§ **Exercise prompt**: Starting with the line containing "ATOM 286 C C" and going on through the line containing "ATOM 304 O O", return the lines of the data below exactly, and only those.

(Records drawn from a dataset)
[Start of section]

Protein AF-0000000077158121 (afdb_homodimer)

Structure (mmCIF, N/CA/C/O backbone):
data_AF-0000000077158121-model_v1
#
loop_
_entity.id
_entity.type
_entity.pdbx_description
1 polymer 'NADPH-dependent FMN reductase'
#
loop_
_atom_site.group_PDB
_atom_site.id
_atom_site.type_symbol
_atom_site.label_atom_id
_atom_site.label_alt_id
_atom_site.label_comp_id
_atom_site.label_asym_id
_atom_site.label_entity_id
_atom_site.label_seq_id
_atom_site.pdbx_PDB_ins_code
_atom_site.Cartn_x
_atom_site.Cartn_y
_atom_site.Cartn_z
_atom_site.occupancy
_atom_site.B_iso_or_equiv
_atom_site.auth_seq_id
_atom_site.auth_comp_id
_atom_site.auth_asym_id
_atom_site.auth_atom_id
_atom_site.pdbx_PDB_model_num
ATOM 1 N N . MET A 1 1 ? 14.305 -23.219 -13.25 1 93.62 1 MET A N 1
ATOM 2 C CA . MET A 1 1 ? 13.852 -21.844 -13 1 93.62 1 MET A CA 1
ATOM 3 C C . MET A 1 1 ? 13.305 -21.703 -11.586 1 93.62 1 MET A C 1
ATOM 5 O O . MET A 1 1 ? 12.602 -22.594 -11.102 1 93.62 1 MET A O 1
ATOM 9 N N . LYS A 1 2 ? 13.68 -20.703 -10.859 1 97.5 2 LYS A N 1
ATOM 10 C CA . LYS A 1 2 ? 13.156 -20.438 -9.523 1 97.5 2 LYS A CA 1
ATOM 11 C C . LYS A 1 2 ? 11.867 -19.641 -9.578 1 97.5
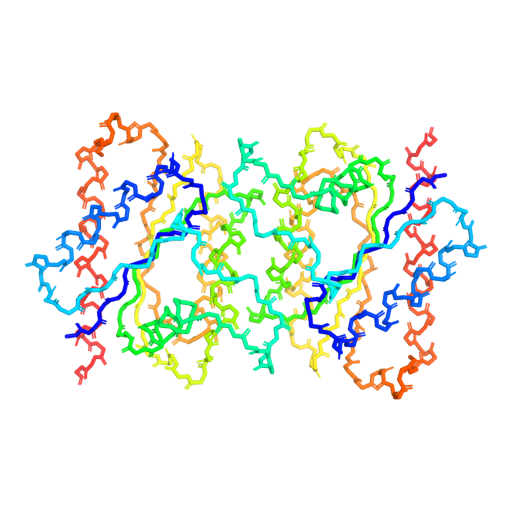 2 LYS A C 1
ATOM 13 O O . LYS A 1 2 ? 11.82 -18.578 -10.203 1 97.5 2 LYS A O 1
ATOM 18 N N . VAL A 1 3 ? 10.805 -20.188 -8.914 1 98.75 3 VAL A N 1
ATOM 19 C CA . VAL A 1 3 ? 9.508 -19.516 -8.945 1 98.75 3 VAL A CA 1
ATOM 20 C C . VAL A 1 3 ? 9.055 -19.203 -7.523 1 98.75 3 VAL A C 1
ATOM 22 O O . VAL A 1 3 ? 9.195 -20.031 -6.621 1 98.75 3 VAL A O 1
ATOM 25 N N . VAL A 1 4 ? 8.57 -18.047 -7.352 1 98.88 4 VAL A N 1
ATOM 26 C CA . VAL A 1 4 ? 7.91 -17.719 -6.094 1 98.88 4 VAL A CA 1
ATOM 27 C C . VAL A 1 4 ? 6.426 -17.469 -6.34 1 98.88 4 VAL A C 1
ATOM 29 O O . VAL A 1 4 ? 6.055 -16.844 -7.336 1 98.88 4 VAL A O 1
ATOM 32 N N . VAL A 1 5 ? 5.598 -18.094 -5.582 1 98.88 5 VAL A N 1
ATOM 33 C CA . VAL A 1 5 ? 4.16 -17.828 -5.531 1 98.88 5 VAL A CA 1
ATOM 34 C C . VAL A 1 5 ? 3.826 -17 -4.301 1 98.88 5 VAL A C 1
ATOM 36 O O . VAL A 1 5 ? 4.18 -17.359 -3.178 1 98.88 5 VAL A O 1
ATOM 39 N N . ILE A 1 6 ? 3.199 -15.891 -4.52 1 98.94 6 ILE A N 1
ATOM 40 C CA . ILE A 1 6 ? 2.898 -14.961 -3.438 1 98.94 6 ILE A CA 1
ATOM 41 C C . ILE A 1 6 ? 1.387 -14.867 -3.246 1 98.94 6 ILE A C 1
ATOM 43 O O . ILE A 1 6 ? 0.662 -14.477 -4.168 1 98.94 6 ILE A O 1
ATOM 47 N N . SER A 1 7 ? 0.941 -15.258 -2.107 1 98.81 7 SER A N 1
ATOM 48 C CA . SER A 1 7 ? -0.429 -15 -1.681 1 98.81 7 SER A CA 1
ATOM 49 C C . SER A 1 7 ? -0.521 -13.695 -0.896 1 98.81 7 SER A C 1
ATOM 51 O O . SER A 1 7 ? -0.106 -13.633 0.264 1 98.81 7 SER A O 1
ATOM 53 N N . GLY A 1 8 ? -1.135 -12.742 -1.425 1 98.5 8 GLY A N 1
ATOM 54 C CA . GLY A 1 8 ? -0.966 -11.359 -1.002 1 98.5 8 GLY A CA 1
ATOM 55 C C . GLY A 1 8 ? -2.006 -10.914 0.01 1 98.5 8 GLY A C 1
ATOM 56 O O . GLY A 1 8 ? -2.072 -9.734 0.36 1 98.5 8 GLY A O 1
ATOM 57 N N . SER A 1 9 ? -2.867 -11.812 0.489 1 97.69 9 SER A N 1
ATOM 58 C CA . SER A 1 9 ? -3.826 -11.453 1.525 1 97.69 9 SER A CA 1
ATOM 59 C C . SER A 1 9 ? -3.236 -11.641 2.918 1 97.69 9 SER A C 1
ATOM 61 O O . SER A 1 9 ? -2.658 -12.688 3.215 1 97.69 9 SER A O 1
ATOM 63 N N . PRO A 1 10 ? -3.404 -10.68 3.777 1 96.94 10 PRO A N 1
ATOM 64 C CA . PRO A 1 10 ? -2.936 -10.836 5.156 1 96.94 10 PRO A CA 1
ATOM 65 C C . PRO A 1 10 ? -3.936 -11.578 6.035 1 96.94 10 PRO A C 1
ATOM 67 O O . PRO A 1 10 ? -3.633 -11.898 7.188 1 96.94 10 PRO A O 1
ATOM 70 N N . ARG A 1 11 ? -5.164 -11.844 5.555 1 95.81 11 ARG A N 1
ATOM 71 C CA . ARG A 1 11 ? -6.227 -12.43 6.371 1 95.81 11 ARG A CA 1
ATOM 72 C C . ARG A 1 11 ? -6.02 -13.93 6.547 1 95.81 11 ARG A C 1
ATOM 74 O O . ARG A 1 11 ? -5.691 -14.633 5.594 1 95.81 11 ARG A O 1
ATOM 81 N N . LYS A 1 12 ? -6.254 -14.398 7.699 1 90.19 12 LYS A N 1
ATOM 82 C CA . LYS A 1 12 ? -6.031 -15.805 8.031 1 90.19 12 LYS A CA 1
ATOM 83 C C . LYS A 1 12 ? -6.91 -16.719 7.18 1 90.19 12 LYS A C 1
ATOM 85 O O . LYS A 1 12 ? -6.445 -17.734 6.66 1 90.19 12 LYS A O 1
ATOM 90 N N . ASN A 1 13 ? -8.141 -16.422 7.082 1 84.12 13 ASN A N 1
ATOM 91 C CA . ASN A 1 13 ? -9.062 -17.234 6.293 1 84.12 13 ASN A CA 1
ATOM 92 C C . ASN A 1 13 ? -9.414 -16.562 4.973 1 84.12 13 ASN A C 1
ATOM 94 O O . ASN A 1 13 ? -10.586 -16.484 4.605 1 84.12 13 ASN A O 1
ATOM 98 N N . ALA A 1 14 ? -8.352 -16.266 4.156 1 89.31 14 ALA A N 1
ATOM 99 C CA . ALA A 1 14 ? -8.57 -15.5 2.93 1 89.31 14 ALA A CA 1
ATOM 100 C C . ALA A 1 14 ? -8.82 -16.438 1.744 1 89.31 14 ALA A C 1
ATOM 102 O O . ALA A 1 14 ? -8.195 -17.484 1.632 1 89.31 14 ALA A O 1
ATOM 103 N N . ASN A 1 15 ? -9.703 -15.992 0.892 1 93.81 15 ASN A N 1
ATOM 104 C CA . ASN A 1 15 ? -9.938 -16.719 -0.356 1 93.81 15 ASN A CA 1
ATOM 105 C C . ASN A 1 15 ? -8.727 -16.656 -1.276 1 93.81 15 ASN A C 1
ATOM 107 O O . ASN A 1 15 ? -8.492 -17.578 -2.062 1 93.81 15 ASN A O 1
ATOM 111 N N . THR A 1 16 ? -7.941 -15.602 -1.136 1 96.62 16 THR A N 1
ATOM 112 C CA . THR A 1 16 ? -6.754 -15.438 -1.97 1 96.62 16 THR A CA 1
ATOM 113 C C . THR A 1 16 ? -5.781 -16.594 -1.76 1 96.62 16 THR A C 1
ATOM 115 O O . THR A 1 16 ? -5.152 -17.062 -2.711 1 96.62 16 THR A O 1
ATOM 118 N N . GLN A 1 17 ? -5.691 -17.031 -0.519 1 95.94 17 GLN A N 1
ATOM 119 C CA . GLN A 1 17 ? -4.738 -18.109 -0.269 1 95.94 17 GLN A CA 1
ATOM 120 C C . GLN A 1 17 ? -5.207 -19.422 -0.904 1 95.94 17 GLN A C 1
ATOM 122 O O . GLN A 1 17 ? -4.387 -20.25 -1.309 1 95.94 17 GLN A O 1
ATOM 127 N N . ILE A 1 18 ? -6.496 -19.625 -1.021 1 96.81 18 ILE A N 1
ATOM 128 C CA . ILE A 1 18 ? -7.027 -20.812 -1.665 1 96.81 18 ILE A CA 1
ATOM 129 C C . ILE A 1 18 ? -6.566 -20.875 -3.121 1 96.81 18 ILE A C 1
ATOM 131 O O . ILE A 1 18 ? -6.031 -21.891 -3.572 1 96.81 18 ILE A O 1
ATOM 135 N N . ILE A 1 19 ? -6.699 -19.75 -3.791 1 97.62 19 ILE A N 1
ATOM 136 C CA . ILE A 1 19 ? -6.375 -19.734 -5.215 1 97.62 19 ILE A CA 1
ATOM 137 C C . ILE A 1 19 ? -4.863 -19.812 -5.398 1 97.62 19 ILE A C 1
ATOM 139 O O . ILE A 1 19 ? -4.375 -20.5 -6.301 1 97.62 19 ILE A O 1
ATOM 143 N N . MET A 1 20 ? -4.07 -19.203 -4.512 1 98.31 20 MET A N 1
ATOM 144 C CA . MET A 1 20 ? -2.625 -19.172 -4.73 1 98.31 20 MET A CA 1
ATOM 145 C C . MET A 1 20 ? -1.976 -20.469 -4.289 1 98.31 20 MET A C 1
ATOM 147 O O . MET A 1 20 ? -0.928 -20.859 -4.812 1 98.31 20 MET A O 1
ATOM 151 N N . LYS A 1 21 ? -2.594 -21.125 -3.355 1 97.5 21 LYS A N 1
ATOM 152 C CA . LYS A 1 21 ? -2.123 -22.469 -3.039 1 97.5 21 LYS A CA 1
ATOM 153 C C . LYS A 1 21 ? -2.338 -23.422 -4.215 1 97.5 21 LYS A C 1
ATOM 155 O O . LYS A 1 21 ? -1.489 -24.266 -4.496 1 97.5 21 LYS A O 1
ATOM 160 N N . TYR A 1 22 ? -3.48 -23.281 -4.832 1 98.06 22 TYR A N 1
ATOM 161 C CA . TYR A 1 22 ? -3.711 -24.047 -6.055 1 98.06 22 TYR A CA 1
ATOM 162 C C . TYR A 1 22 ? -2.648 -23.734 -7.102 1 98.06 22 TYR A C 1
ATOM 164 O O . TYR A 1 22 ? -2.082 -24.641 -7.711 1 98.06 22 TYR A O 1
ATOM 172 N N . VAL A 1 23 ? -2.352 -22.453 -7.328 1 98.69 23 VAL A N 1
ATOM 173 C CA . VAL A 1 23 ? -1.323 -22 -8.258 1 98.69 23 VAL A CA 1
ATOM 174 C C . VAL A 1 23 ? 0.024 -22.609 -7.875 1 98.69 23 VAL A C 1
ATOM 176 O O . VAL A 1 23 ? 0.762 -23.094 -8.742 1 98.69 23 VAL A O 1
ATOM 179 N N . TYR A 1 24 ? 0.305 -22.594 -6.594 1 98.69 24 TYR A N 1
ATOM 180 C CA . TYR A 1 24 ? 1.555 -23.141 -6.078 1 98.69 24 TYR A CA 1
ATOM 181 C C . TYR A 1 24 ? 1.678 -24.625 -6.414 1 98.69 24 TYR A C 1
ATOM 183 O O . TYR A 1 24 ? 2.695 -25.062 -6.953 1 98.69 24 TYR A O 1
ATOM 191 N N . GLU A 1 25 ? 0.663 -25.375 -6.117 1 98.25 25 GLU A N 1
ATOM 192 C CA . GLU A 1 25 ? 0.691 -26.812 -6.359 1 98.25 25 GLU A CA 1
ATOM 193 C C . GLU A 1 25 ? 0.814 -27.125 -7.848 1 98.25 25 GLU A C 1
ATOM 195 O O . GLU A 1 25 ? 1.574 -28.016 -8.242 1 98.25 25 GLU A O 1
ATOM 200 N N . TYR A 1 26 ? 0.07 -26.406 -8.617 1 98.56 26 TYR A N 1
ATOM 201 C CA . TYR A 1 26 ? 0.156 -26.609 -10.055 1 98.56 26 TYR A CA 1
ATOM 202 C C . TYR A 1 26 ? 1.551 -26.281 -10.57 1 98.56 26 TYR A C 1
ATOM 204 O O . TYR A 1 26 ? 2.119 -27.031 -11.367 1 98.56 26 TYR A O 1
ATOM 212 N N . THR A 1 27 ? 2.094 -25.172 -10.141 1 98.69 27 THR A N 1
ATOM 213 C CA . THR A 1 27 ? 3.428 -24.766 -10.562 1 98.69 27 THR A CA 1
ATOM 214 C C . THR A 1 27 ? 4.465 -25.797 -10.156 1 98.69 27 THR A C 1
ATOM 216 O O . THR A 1 27 ? 5.379 -26.109 -10.922 1 98.69 27 THR A O 1
ATOM 219 N N . LYS A 1 28 ? 4.301 -26.297 -8.977 1 97.69 28 LYS A N 1
ATOM 220 C CA . LYS A 1 28 ? 5.219 -27.312 -8.445 1 97.69 28 LYS A CA 1
ATOM 221 C C . LYS A 1 28 ? 5.215 -28.562 -9.312 1 97.69 28 LYS A C 1
ATOM 223 O O . LYS A 1 28 ? 6.242 -29.234 -9.438 1 97.69 28 LYS A O 1
ATOM 228 N N . SER A 1 29 ? 4.066 -28.906 -9.852 1 97.12 29 SER A N 1
ATOM 229 C CA . SER A 1 29 ? 3.957 -30.078 -10.727 1 97.12 29 SER A CA 1
ATOM 230 C C . SER A 1 29 ? 4.746 -29.875 -12.016 1 97.12 29 SER A C 1
ATOM 232 O O . SER A 1 29 ? 5.098 -30.844 -12.688 1 97.12 29 SER A O 1
ATOM 234 N N . LYS A 1 30 ? 5.078 -28.609 -12.344 1 94.88 30 LYS A N 1
ATOM 235 C CA . LYS A 1 30 ? 5.762 -28.266 -13.586 1 94.88 30 LYS A CA 1
ATOM 236 C C . LYS A 1 30 ? 7.23 -27.922 -13.336 1 94.88 30 LYS A C 1
ATOM 238 O O . LYS A 1 30 ? 8.062 -28.031 -14.234 1 94.88 30 LYS A O 1
ATOM 243 N N . ASN A 1 31 ? 7.434 -27.438 -12.195 1 88.94 31 ASN A N 1
ATOM 244 C CA . ASN A 1 31 ? 8.727 -26.906 -11.797 1 88.94 31 ASN A CA 1
ATOM 245 C C . ASN A 1 31 ? 9.055 -27.234 -10.344 1 88.94 31 ASN A C 1
ATOM 247 O O . ASN A 1 31 ? 8.258 -26.984 -9.445 1 88.94 31 ASN A O 1
ATOM 251 N N . GLN A 1 32 ? 10.188 -27.75 -10.133 1 90.94 32 GLN A N 1
ATOM 252 C CA . GLN A 1 32 ? 10.508 -28.266 -8.805 1 90.94 32 GLN A CA 1
ATOM 253 C C . GLN A 1 32 ? 10.938 -27.141 -7.867 1 90.94 32 GLN A C 1
ATOM 255 O O . GLN A 1 32 ? 10.711 -27.219 -6.656 1 90.94 32 GLN A O 1
ATOM 260 N N . ASP A 1 33 ? 11.547 -26.094 -8.312 1 97.19 33 ASP A N 1
ATOM 261 C CA . ASP A 1 33 ? 12.078 -25.031 -7.477 1 97.19 33 ASP A CA 1
ATOM 262 C C . ASP A 1 33 ? 11.047 -23.906 -7.301 1 97.19 33 ASP A C 1
ATOM 264 O O . ASP A 1 33 ? 11.141 -22.875 -7.945 1 97.19 33 ASP A O 1
ATOM 268 N N . VAL A 1 34 ? 10.039 -24.219 -6.512 1 98.44 34 VAL A N 1
ATOM 269 C CA . VAL A 1 34 ? 8.953 -23.281 -6.262 1 98.44 34 VAL A CA 1
ATOM 270 C C . VAL A 1 34 ? 8.82 -23.031 -4.762 1 98.44 34 VAL A C 1
ATOM 272 O O . VAL A 1 34 ? 8.867 -23.969 -3.963 1 98.44 34 VAL A O 1
ATOM 275 N N . LYS A 1 35 ? 8.664 -21.781 -4.344 1 98.56 35 LYS A N 1
ATOM 276 C CA . LYS A 1 35 ? 8.406 -21.391 -2.959 1 98.56 35 LYS A CA 1
ATOM 277 C C . LYS A 1 35 ? 7.098 -20.609 -2.842 1 98.56 35 LYS A C 1
ATOM 279 O O . LYS A 1 35 ? 6.746 -19.844 -3.738 1 98.56 35 LYS A O 1
ATOM 284 N N . LEU A 1 36 ? 6.441 -20.859 -1.757 1 98.56 36 LEU A N 1
ATOM 285 C CA . LEU A 1 36 ? 5.215 -20.125 -1.458 1 98.56 36 LEU A CA 1
ATOM 286 C C . LEU A 1 36 ? 5.453 -19.094 -0.352 1 98.56 36 LEU A C 1
ATOM 288 O O . LEU A 1 36 ? 5.984 -19.438 0.708 1 98.56 36 LEU A O 1
ATOM 292 N N . ILE A 1 37 ? 5.188 -17.891 -0.619 1 98.75 37 ILE A N 1
ATOM 293 C CA . ILE A 1 37 ? 5.105 -16.844 0.389 1 98.75 37 ILE A CA 1
ATOM 294 C C . ILE A 1 37 ? 3.643 -16.5 0.668 1 98.75 37 ILE A C 1
ATOM 296 O O . ILE A 1 37 ? 2.973 -15.883 -0.159 1 98.75 37 ILE A O 1
ATOM 300 N N . ASN A 1 38 ? 3.18 -16.953 1.75 1 98.38 38 ASN A N 1
ATOM 301 C CA . ASN A 1 38 ? 1.798 -16.734 2.168 1 98.38 38 ASN A CA 1
ATOM 302 C C . ASN A 1 38 ? 1.701 -15.641 3.229 1 98.38 38 ASN A C 1
ATOM 304 O O . ASN A 1 38 ? 2.074 -15.859 4.383 1 98.38 38 ASN A O 1
ATOM 308 N N . LEU A 1 39 ? 1.121 -14.539 2.885 1 98.31 39 LEU A N 1
ATOM 309 C CA . LEU A 1 39 ? 1.133 -13.391 3.783 1 98.31 39 LEU A CA 1
ATOM 310 C C . LEU A 1 39 ? 0.133 -13.578 4.918 1 98.31 39 LEU A C 1
ATOM 312 O O . LEU A 1 39 ? 0.205 -12.883 5.938 1 98.31 39 LEU A O 1
ATOM 316 N N . SER A 1 40 ? -0.774 -14.484 4.781 1 96.69 40 SER A N 1
ATOM 317 C CA . SER A 1 40 ? -1.733 -14.758 5.848 1 96.69 40 SER A CA 1
ATOM 318 C C . SER A 1 40 ? -1.058 -15.43 7.039 1 96.69 40 SER A C 1
ATOM 320 O O . SER A 1 40 ? -1.638 -15.508 8.125 1 96.69 40 SER A O 1
ATOM 322 N N . ASP A 1 41 ? 0.186 -15.906 6.828 1 95.88 41 ASP A N 1
ATOM 323 C CA . ASP A 1 41 ? 0.934 -16.531 7.914 1 95.88 41 ASP A CA 1
ATOM 324 C C . ASP A 1 41 ? 1.33 -15.508 8.969 1 95.88 41 ASP A C 1
ATOM 326 O O . ASP A 1 41 ? 1.674 -15.867 10.102 1 95.88 41 ASP A O 1
ATOM 330 N N . GLY A 1 42 ? 1.356 -14.273 8.594 1 94.31 42 GLY A N 1
ATOM 331 C CA . GLY A 1 42 ? 1.593 -13.203 9.555 1 94.31 42 GLY A CA 1
ATOM 332 C C . GLY A 1 42 ? 3.043 -13.102 9.992 1 94.31 42 GLY A C 1
ATOM 333 O O . GLY A 1 42 ? 3.334 -12.633 11.094 1 94.31 42 GLY A O 1
ATOM 334 N N . GLN A 1 43 ? 3.928 -13.5 9.102 1 96.75 43 GLN A N 1
ATOM 335 C CA . GLN A 1 43 ? 5.324 -13.562 9.523 1 96.75 43 GLN A CA 1
ATOM 336 C C . GLN A 1 43 ? 6.105 -12.359 9.016 1 96.75 43 GLN A C 1
ATOM 338 O O . GLN A 1 43 ? 7.223 -12.102 9.469 1 96.75 43 GLN A O 1
ATOM 343 N N . ILE A 1 44 ? 5.543 -11.641 8.008 1 98.31 44 ILE A N 1
ATOM 344 C CA . ILE A 1 44 ? 6.242 -10.5 7.422 1 98.31 44 ILE A CA 1
ATOM 345 C C . ILE A 1 44 ? 6.004 -9.25 8.273 1 98.31 44 ILE A C 1
ATOM 347 O O . ILE A 1 44 ? 4.855 -8.898 8.562 1 98.31 44 ILE A O 1
ATOM 351 N N . GLU A 1 45 ? 7.027 -8.586 8.656 1 98.06 45 GLU A N 1
ATOM 352 C CA . GLU A 1 45 ? 6.949 -7.402 9.508 1 98.06 45 GLU A CA 1
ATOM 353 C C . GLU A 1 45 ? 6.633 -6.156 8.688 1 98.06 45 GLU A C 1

[End of section]

§ **Solution to this exercise**:
ATOM 286 C C . LEU A 1 36 ? 5.453 -19.094 -0.352 1 98.56 36 LEU A C 1
ATOM 288 O O . LEU A 1 36 ? 5.984 -19.438 0.708 1 98.56 36 LEU A O 1
ATOM 292 N N . ILE A 1 37 ? 5.188 -17.891 -0.619 1 98.75 37 ILE A N 1
ATOM 293 C CA . ILE A 1 37 ? 5.105 -16.844 0.389 1 98.75 37 ILE A CA 1
ATOM 294 C C . ILE A 1 37 ? 3.643 -16.5 0.668 1 98.75 37 ILE A C 1
ATOM 296 O O . ILE A 1 37 ? 2.973 -15.883 -0.159 1 98.75 37 ILE A O 1
ATOM 300 N N . ASN A 1 38 ? 3.18 -16.953 1.75 1 98.38 38 ASN A N 1
ATOM 301 C CA . ASN A 1 38 ? 1.798 -16.734 2.168 1 98.38 38 ASN A CA 1
ATOM 302 C C . ASN A 1 38 ? 1.701 -15.641 3.229 1 98.38 38 ASN A C 1
ATOM 304 O O . ASN A 1 38 ? 2.074 -15.859 4.383 1 98.38 38 ASN A O 1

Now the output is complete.